Rather, the country enacted terrorism laws in August 2014 that provided the legal basis for the officially declared anti-terrorism operation. Those laws also contain a provision stating that the Ukrainian government must compensate people for property damaged by the actions of terrorists.
And according to Darina Tolkach, advocacy coordinator at Right to Protection, the anti-terrorism laws only provide "motivation" to convince the court to rule in favor of compensation, but lack a concrete legal procedure for payouts.
"The basic problem for executing these decisions is that the government does not have a line in the budget allocating money for compensation," she said.
Tolkach described a clunky process for getting compensation. Since there is no money in the budget to provide for it, Donbas residents with damaged property effectively sell the rights to their bombed out homes to the government.
"The person with the destroyed land or destroyed house can no longer use the property, and the state provides compensation," Tolkach said.
Right to Protection has won two cases in lower courts that the government may appeal, out of a total of 11 filed in court.
"The idea is to take the cases to the final point and identify the gaps in the execution of the decisions," Tolkach said. "If it's not possible to execute, then we will appeal to the European Court of Human Rights."

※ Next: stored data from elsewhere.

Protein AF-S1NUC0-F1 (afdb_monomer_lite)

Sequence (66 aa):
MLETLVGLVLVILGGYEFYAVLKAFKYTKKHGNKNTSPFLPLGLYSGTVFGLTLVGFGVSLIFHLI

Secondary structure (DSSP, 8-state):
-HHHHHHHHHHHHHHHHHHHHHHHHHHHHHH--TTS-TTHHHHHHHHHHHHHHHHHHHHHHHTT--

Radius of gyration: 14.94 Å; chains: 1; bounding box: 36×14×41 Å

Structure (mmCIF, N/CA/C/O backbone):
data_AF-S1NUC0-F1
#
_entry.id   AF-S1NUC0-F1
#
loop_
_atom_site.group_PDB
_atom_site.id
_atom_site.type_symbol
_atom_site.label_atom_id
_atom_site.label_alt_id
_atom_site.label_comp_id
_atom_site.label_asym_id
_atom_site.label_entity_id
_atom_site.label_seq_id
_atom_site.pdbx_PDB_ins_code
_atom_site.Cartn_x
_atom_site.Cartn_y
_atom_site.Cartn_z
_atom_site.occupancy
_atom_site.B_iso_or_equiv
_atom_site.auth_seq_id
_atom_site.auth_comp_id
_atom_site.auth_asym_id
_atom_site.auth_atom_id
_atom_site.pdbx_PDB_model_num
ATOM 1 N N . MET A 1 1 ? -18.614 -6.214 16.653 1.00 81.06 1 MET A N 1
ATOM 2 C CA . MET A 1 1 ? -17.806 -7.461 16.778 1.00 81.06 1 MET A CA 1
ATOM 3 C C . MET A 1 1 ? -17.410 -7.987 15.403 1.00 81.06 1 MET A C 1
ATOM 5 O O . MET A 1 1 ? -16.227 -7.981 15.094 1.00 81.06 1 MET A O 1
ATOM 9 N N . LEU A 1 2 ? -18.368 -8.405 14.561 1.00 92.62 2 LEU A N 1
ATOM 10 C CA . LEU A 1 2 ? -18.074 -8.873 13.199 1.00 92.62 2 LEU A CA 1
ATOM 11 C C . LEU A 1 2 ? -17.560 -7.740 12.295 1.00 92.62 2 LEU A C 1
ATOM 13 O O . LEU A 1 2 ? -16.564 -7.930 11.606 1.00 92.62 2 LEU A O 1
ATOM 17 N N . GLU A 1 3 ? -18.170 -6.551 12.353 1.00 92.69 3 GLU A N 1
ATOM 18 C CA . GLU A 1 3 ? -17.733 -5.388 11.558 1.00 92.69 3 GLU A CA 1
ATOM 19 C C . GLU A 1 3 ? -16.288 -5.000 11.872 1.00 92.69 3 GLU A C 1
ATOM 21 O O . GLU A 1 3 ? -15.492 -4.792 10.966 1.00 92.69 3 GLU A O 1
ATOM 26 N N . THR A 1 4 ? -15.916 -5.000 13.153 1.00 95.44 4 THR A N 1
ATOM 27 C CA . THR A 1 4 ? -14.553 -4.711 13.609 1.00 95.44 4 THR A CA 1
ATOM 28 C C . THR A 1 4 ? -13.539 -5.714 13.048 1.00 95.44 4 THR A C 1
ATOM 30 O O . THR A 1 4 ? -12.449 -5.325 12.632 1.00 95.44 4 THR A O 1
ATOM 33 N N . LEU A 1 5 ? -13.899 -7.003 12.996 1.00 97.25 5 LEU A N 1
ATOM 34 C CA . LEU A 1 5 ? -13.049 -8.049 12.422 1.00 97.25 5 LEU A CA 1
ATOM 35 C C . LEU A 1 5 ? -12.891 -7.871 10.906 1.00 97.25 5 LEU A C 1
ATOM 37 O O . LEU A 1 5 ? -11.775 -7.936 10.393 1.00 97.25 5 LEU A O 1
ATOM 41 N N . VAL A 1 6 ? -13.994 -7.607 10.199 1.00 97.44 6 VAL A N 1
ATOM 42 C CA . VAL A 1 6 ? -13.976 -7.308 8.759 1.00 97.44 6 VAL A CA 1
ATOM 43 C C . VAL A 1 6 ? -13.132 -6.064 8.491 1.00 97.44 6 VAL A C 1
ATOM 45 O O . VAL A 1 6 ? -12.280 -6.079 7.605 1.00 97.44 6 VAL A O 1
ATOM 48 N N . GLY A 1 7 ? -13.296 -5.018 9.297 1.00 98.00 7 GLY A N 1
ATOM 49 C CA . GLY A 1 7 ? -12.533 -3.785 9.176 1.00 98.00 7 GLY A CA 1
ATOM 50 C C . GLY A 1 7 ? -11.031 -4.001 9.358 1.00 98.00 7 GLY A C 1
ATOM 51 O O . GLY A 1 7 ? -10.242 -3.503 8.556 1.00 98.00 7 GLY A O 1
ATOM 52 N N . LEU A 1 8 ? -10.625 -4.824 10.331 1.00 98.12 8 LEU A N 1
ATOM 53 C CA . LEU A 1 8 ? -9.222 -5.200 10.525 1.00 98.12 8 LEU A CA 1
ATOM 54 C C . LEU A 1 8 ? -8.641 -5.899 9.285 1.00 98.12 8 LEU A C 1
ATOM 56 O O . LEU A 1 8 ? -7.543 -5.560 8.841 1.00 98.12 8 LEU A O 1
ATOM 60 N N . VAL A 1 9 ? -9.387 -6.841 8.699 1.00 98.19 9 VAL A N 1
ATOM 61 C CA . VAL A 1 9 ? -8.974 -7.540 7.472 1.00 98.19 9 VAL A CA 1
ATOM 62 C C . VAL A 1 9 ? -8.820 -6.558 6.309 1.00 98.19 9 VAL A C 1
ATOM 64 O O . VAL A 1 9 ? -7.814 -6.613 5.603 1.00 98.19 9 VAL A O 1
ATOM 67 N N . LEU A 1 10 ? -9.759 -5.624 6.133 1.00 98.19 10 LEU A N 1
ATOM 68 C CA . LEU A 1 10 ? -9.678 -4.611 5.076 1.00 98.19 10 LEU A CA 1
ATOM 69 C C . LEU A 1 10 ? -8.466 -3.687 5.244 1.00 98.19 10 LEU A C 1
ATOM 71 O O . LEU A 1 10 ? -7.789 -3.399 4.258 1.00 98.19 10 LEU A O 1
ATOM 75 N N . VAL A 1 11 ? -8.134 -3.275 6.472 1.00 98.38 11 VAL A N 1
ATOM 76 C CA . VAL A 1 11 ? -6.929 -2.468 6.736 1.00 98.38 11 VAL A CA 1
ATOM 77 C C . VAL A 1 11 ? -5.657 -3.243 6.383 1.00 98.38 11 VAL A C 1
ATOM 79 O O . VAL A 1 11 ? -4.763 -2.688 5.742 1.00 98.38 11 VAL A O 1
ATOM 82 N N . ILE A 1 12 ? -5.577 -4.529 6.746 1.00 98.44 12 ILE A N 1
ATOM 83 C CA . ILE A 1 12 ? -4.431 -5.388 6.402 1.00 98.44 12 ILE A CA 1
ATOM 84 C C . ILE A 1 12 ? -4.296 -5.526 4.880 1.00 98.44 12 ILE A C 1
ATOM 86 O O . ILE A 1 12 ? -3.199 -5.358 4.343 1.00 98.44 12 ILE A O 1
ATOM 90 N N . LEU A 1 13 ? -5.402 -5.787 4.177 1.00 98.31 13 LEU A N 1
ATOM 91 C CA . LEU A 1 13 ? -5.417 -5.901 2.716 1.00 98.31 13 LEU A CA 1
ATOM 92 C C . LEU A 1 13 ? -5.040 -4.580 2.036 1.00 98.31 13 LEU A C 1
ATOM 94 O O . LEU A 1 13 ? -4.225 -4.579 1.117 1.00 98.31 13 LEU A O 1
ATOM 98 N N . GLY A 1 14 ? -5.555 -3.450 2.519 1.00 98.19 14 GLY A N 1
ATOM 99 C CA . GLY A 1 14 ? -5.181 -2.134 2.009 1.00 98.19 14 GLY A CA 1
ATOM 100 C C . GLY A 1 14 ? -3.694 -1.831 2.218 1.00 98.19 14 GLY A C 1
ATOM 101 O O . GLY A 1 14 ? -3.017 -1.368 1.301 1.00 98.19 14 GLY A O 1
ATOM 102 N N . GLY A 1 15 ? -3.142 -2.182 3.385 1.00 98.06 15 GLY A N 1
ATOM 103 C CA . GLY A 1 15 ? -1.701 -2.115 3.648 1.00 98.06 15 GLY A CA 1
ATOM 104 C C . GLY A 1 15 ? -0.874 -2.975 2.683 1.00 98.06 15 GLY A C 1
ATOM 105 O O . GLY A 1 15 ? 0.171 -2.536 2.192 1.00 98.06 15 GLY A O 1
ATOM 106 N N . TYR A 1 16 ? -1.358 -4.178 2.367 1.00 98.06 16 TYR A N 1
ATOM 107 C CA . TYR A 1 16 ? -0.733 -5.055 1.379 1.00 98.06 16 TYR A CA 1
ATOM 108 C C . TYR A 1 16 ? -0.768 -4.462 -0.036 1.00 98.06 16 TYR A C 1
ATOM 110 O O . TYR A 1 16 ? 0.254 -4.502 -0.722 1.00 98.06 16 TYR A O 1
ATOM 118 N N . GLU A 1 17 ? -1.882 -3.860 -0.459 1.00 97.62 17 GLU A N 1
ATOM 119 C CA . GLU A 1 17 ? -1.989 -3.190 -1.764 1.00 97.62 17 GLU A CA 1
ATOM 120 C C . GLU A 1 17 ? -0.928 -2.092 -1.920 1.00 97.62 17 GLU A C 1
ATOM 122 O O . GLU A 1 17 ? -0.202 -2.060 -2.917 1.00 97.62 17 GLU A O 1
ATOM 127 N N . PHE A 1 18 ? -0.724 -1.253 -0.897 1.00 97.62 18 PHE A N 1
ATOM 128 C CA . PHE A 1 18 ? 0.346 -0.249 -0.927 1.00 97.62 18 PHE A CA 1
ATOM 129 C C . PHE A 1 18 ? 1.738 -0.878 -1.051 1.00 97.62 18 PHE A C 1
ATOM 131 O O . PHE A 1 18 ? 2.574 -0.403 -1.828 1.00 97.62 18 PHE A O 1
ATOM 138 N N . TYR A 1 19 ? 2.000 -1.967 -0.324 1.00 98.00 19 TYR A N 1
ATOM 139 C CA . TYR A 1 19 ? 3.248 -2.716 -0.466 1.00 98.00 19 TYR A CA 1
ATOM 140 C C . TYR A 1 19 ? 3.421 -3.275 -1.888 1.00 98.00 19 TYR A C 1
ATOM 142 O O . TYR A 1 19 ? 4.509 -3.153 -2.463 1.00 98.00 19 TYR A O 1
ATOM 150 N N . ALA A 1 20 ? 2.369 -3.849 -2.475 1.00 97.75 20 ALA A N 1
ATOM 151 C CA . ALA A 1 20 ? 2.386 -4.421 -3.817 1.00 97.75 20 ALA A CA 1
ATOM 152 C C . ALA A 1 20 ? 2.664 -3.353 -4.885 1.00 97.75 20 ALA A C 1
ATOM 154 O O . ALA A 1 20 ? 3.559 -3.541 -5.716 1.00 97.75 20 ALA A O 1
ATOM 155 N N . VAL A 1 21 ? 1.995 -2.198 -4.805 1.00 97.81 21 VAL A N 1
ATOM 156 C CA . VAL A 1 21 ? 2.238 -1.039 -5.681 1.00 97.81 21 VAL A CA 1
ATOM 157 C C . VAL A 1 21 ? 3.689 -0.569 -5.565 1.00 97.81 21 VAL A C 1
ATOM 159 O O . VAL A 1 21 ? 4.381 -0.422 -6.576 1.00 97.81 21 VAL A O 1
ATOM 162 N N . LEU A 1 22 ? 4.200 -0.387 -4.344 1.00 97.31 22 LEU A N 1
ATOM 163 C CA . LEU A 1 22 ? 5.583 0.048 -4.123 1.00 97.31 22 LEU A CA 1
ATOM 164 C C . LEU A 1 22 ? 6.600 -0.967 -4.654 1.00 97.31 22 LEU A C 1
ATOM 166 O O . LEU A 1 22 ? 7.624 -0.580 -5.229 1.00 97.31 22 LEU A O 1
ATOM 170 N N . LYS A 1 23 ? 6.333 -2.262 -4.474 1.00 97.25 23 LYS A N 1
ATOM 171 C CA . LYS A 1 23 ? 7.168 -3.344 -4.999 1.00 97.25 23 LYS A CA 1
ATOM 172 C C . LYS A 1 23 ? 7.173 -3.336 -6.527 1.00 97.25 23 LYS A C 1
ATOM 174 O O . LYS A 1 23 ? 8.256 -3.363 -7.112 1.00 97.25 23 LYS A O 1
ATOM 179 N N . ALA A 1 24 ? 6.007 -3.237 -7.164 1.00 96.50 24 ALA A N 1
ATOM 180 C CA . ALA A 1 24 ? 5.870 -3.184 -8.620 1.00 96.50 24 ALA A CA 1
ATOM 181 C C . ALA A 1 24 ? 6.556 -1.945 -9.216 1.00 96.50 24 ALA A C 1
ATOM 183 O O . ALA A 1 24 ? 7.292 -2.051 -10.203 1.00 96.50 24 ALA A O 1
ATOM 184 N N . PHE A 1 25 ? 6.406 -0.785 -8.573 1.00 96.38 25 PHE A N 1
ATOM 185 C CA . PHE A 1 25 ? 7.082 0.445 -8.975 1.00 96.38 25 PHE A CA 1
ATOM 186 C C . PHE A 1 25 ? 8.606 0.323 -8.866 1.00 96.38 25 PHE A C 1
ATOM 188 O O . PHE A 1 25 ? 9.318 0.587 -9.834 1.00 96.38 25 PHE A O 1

Iryna Grigorievna, another Krasnohorivka resident working with Right to Protection, has had her home shelled twice since the war began - once in 2014, and once in 2016.

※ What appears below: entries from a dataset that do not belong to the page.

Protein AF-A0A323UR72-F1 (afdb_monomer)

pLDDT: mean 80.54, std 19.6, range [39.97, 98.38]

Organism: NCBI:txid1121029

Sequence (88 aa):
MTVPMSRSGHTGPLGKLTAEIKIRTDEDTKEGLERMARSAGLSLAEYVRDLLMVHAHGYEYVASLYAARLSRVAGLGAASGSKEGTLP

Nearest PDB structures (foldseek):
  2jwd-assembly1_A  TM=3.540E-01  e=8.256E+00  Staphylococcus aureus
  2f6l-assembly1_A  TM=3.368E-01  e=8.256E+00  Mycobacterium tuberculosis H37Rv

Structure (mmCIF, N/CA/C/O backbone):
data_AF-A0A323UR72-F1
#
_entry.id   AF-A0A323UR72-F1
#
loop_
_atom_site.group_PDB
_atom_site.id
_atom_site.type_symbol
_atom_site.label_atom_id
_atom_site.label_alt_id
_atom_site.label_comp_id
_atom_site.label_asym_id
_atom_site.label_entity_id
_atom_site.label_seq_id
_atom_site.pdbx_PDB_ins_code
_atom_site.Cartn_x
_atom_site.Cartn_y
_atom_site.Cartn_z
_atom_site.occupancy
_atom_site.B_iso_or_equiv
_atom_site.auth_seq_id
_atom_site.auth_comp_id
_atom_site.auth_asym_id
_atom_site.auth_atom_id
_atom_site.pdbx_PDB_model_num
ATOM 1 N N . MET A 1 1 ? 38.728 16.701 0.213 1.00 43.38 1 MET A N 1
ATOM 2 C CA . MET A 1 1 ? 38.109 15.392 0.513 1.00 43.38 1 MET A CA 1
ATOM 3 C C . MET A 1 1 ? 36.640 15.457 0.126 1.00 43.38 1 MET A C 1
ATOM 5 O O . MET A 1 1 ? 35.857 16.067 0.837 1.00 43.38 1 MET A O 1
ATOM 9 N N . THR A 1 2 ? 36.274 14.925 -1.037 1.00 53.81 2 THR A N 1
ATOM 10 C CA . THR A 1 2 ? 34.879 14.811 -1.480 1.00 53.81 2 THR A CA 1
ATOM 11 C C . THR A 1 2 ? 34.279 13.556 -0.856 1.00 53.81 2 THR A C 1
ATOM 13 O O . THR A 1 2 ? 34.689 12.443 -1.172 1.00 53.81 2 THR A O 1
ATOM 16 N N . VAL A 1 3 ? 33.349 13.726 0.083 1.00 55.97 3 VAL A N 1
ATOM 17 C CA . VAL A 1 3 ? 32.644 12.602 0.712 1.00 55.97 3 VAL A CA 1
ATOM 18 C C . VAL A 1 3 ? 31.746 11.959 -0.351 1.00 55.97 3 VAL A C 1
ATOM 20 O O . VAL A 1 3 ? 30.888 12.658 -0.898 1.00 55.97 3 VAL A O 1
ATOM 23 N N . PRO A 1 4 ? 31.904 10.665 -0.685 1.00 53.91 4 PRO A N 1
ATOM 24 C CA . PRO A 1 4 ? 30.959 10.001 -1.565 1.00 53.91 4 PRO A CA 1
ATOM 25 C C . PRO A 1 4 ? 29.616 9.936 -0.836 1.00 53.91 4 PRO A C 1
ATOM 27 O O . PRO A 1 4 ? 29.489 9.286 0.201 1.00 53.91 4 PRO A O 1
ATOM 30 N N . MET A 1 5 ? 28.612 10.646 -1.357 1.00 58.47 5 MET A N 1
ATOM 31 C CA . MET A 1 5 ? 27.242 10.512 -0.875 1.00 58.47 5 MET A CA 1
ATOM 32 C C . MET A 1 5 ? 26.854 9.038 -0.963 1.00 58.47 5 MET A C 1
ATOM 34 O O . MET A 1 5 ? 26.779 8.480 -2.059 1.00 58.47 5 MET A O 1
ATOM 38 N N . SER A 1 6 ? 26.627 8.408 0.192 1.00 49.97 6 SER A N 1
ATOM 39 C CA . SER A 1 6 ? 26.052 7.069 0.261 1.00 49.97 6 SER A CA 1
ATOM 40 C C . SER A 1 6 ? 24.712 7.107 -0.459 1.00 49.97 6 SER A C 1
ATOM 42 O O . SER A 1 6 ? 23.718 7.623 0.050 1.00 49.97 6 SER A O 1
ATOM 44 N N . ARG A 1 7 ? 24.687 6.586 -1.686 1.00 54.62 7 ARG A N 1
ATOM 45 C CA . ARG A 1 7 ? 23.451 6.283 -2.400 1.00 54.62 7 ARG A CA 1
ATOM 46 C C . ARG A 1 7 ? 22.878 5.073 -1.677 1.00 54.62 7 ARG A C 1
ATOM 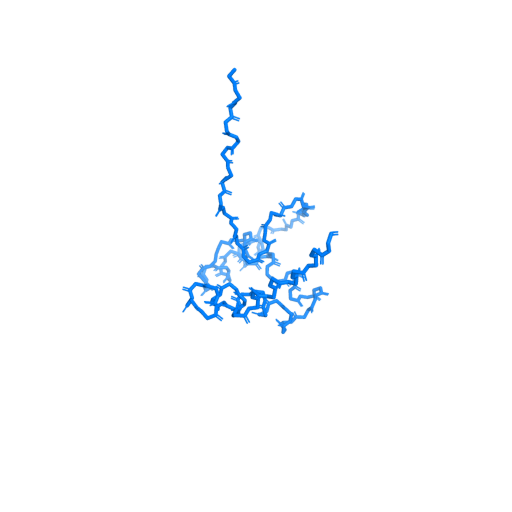48 O O . ARG A 1 7 ? 23.177 3.948 -2.059 1.00 54.62 7 ARG A O 1
ATOM 55 N N . SER A 1 8 ? 22.130 5.287 -0.595 1.00 50.47 8 SER A N 1
ATOM 56 C CA . SER A 1 8 ? 21.358 4.211 0.018 1.00 50.47 8 SER A CA 1
ATOM 57 C C . SER A 1 8 ? 20.366 3.729 -1.041 1.00 50.47 8 SER A C 1
ATOM 59 O O . SER A 1 8 ? 19.351 4.357 -1.336 1.00 50.47 8 SER A O 1
ATOM 61 N N . GLY A 1 9 ? 20.753 2.652 -1.721 1.00 47.47 9 GLY A N 1
ATOM 62 C CA . GLY A 1 9 ? 20.057 2.048 -2.848 1.00 47.47 9 GLY A CA 1
ATOM 63 C C . GLY A 1 9 ? 18.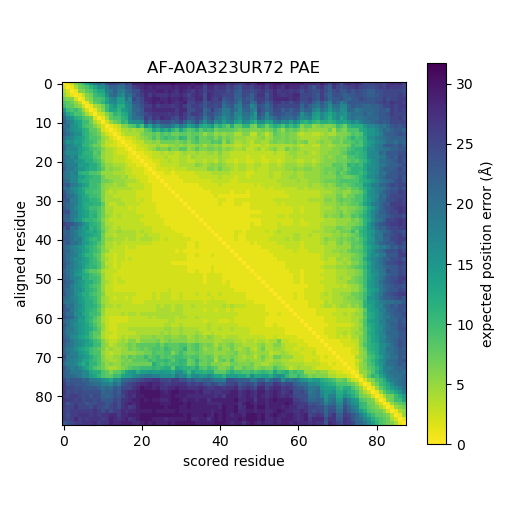816 1.286 -2.408 1.00 47.47 9 GLY A C 1
ATOM 64 O O . GLY A 1 9 ? 18.588 0.179 -2.878 1.00 47.47 9 GLY A O 1
ATOM 65 N N . HIS A 1 10 ? 18.004 1.860 -1.519 1.00 48.38 10 HIS A N 1
ATOM 66 C CA . HIS A 1 10 ? 16.628 1.412 -1.338 1.00 48.38 10 HIS A CA 1
ATOM 67 C C . HIS A 1 10 ? 15.796 1.942 -2.513 1.00 48.38 10 HIS A C 1
ATOM 69 O O . HIS A 1 10 ? 14.929 2.800 -2.383 1.00 48.38 10 HIS A O 1
ATOM 75 N N . THR A 1 11 ? 16.111 1.458 -3.714 1.00 55.34 11 THR A N 1
ATOM 76 C CA . THR A 1 11 ? 15.300 1.646 -4.913 1.00 55.34 11 THR A CA 1
ATOM 77 C C . THR A 1 11 ? 14.188 0.606 -4.889 1.00 55.34 11 THR A C 1
ATOM 79 O O . THR A 1 11 ? 14.184 -0.368 -5.642 1.00 55.34 11 THR A O 1
ATOM 82 N N . GLY A 1 12 ? 13.225 0.812 -3.986 1.00 66.62 12 GLY A N 1
ATOM 83 C CA . GLY A 1 12 ? 11.915 0.184 -4.125 1.00 66.62 12 GLY A CA 1
ATOM 84 C C . GLY A 1 12 ? 11.313 0.520 -5.500 1.00 66.62 12 GLY A C 1
ATOM 85 O O . GLY A 1 12 ? 11.770 1.459 -6.160 1.00 66.62 12 GLY A O 1
ATOM 86 N N . PRO 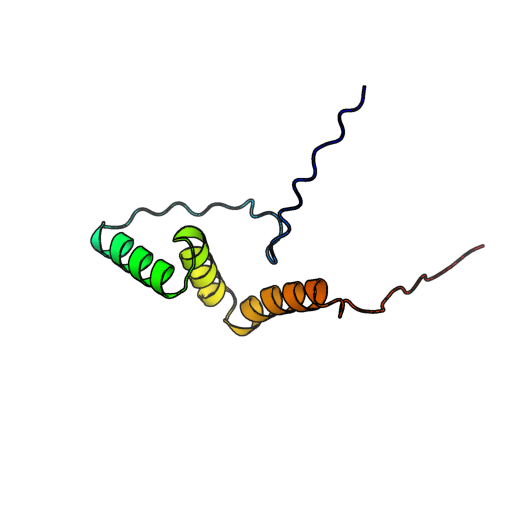A 1 13 ? 10.282 -0.211 -5.954 1.00 74.06 13 PRO A N 1
ATOM 87 C CA . PRO A 1 13 ? 9.658 0.034 -7.260 1.00 74.06 13 PRO A CA 1
ATOM 88 C C . PRO A 1 13 ? 9.133 1.474 -7.405 1.00 74.06 13 PRO A C 1
ATOM 90 O O . PRO A 1 13 ? 9.026 1.983 -8.514 1.00 74.06 13 PRO A O 1
ATOM 93 N N . LEU A 1 14 ? 8.884 2.144 -6.278 1.00 82.44 14 LEU A N 1
ATOM 94 C CA . LEU A 1 14 ? 8.380 3.512 -6.187 1.00 82.44 14 LEU A CA 1
ATOM 95 C C . LEU A 1 14 ? 9.482 4.590 -6.144 1.00 82.44 14 LEU A C 1
ATOM 97 O O . LEU A 1 14 ? 9.182 5.778 -6.075 1.00 82.44 14 LEU A O 1
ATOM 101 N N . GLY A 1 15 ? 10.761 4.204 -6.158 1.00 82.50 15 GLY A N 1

"During the second hit, everything I had burned away," she said.
As her son lives in Krasnohorivka and her grandchild attends school in the town, she explained, there's little desire to leave.
"We aren't planning to go anywhere," she said.
She is now filing paperwork to collect compensation for the damage. Since the appraisal has not yet been completed, it's not clear how much she stands to gain in compensation. But with four years until she can collect her pension, any help is sorely needed.
Tolkach said that it can take up to eight months to prepare this kind of claim for court. And with a statute of limitations of three years on these kinds of damage claims, that puts the onus on local residents to beat the clock.
"What is needed is a strategy and a very coherent and clear and concrete procedure," Tolkach said.
Should the European Court rule in favor of the Donbas residents, Ukraine will have to find a way to pay compensation to people who live in the Donbas's bombarded cities. The country could sue Russia for backing the separatists and receive its own compensation that way.
But that process could take years. For people like Olga Valeryevna, the apartment owner, the reality of shelling means that help cannot come fast enough.
"Apart from this, I have nothing," she said, pointing to the destroyed apartment.
Correction: This article has been updated to reflect that the government has not yet appealed Right to Protection's two court victories in compensation cases.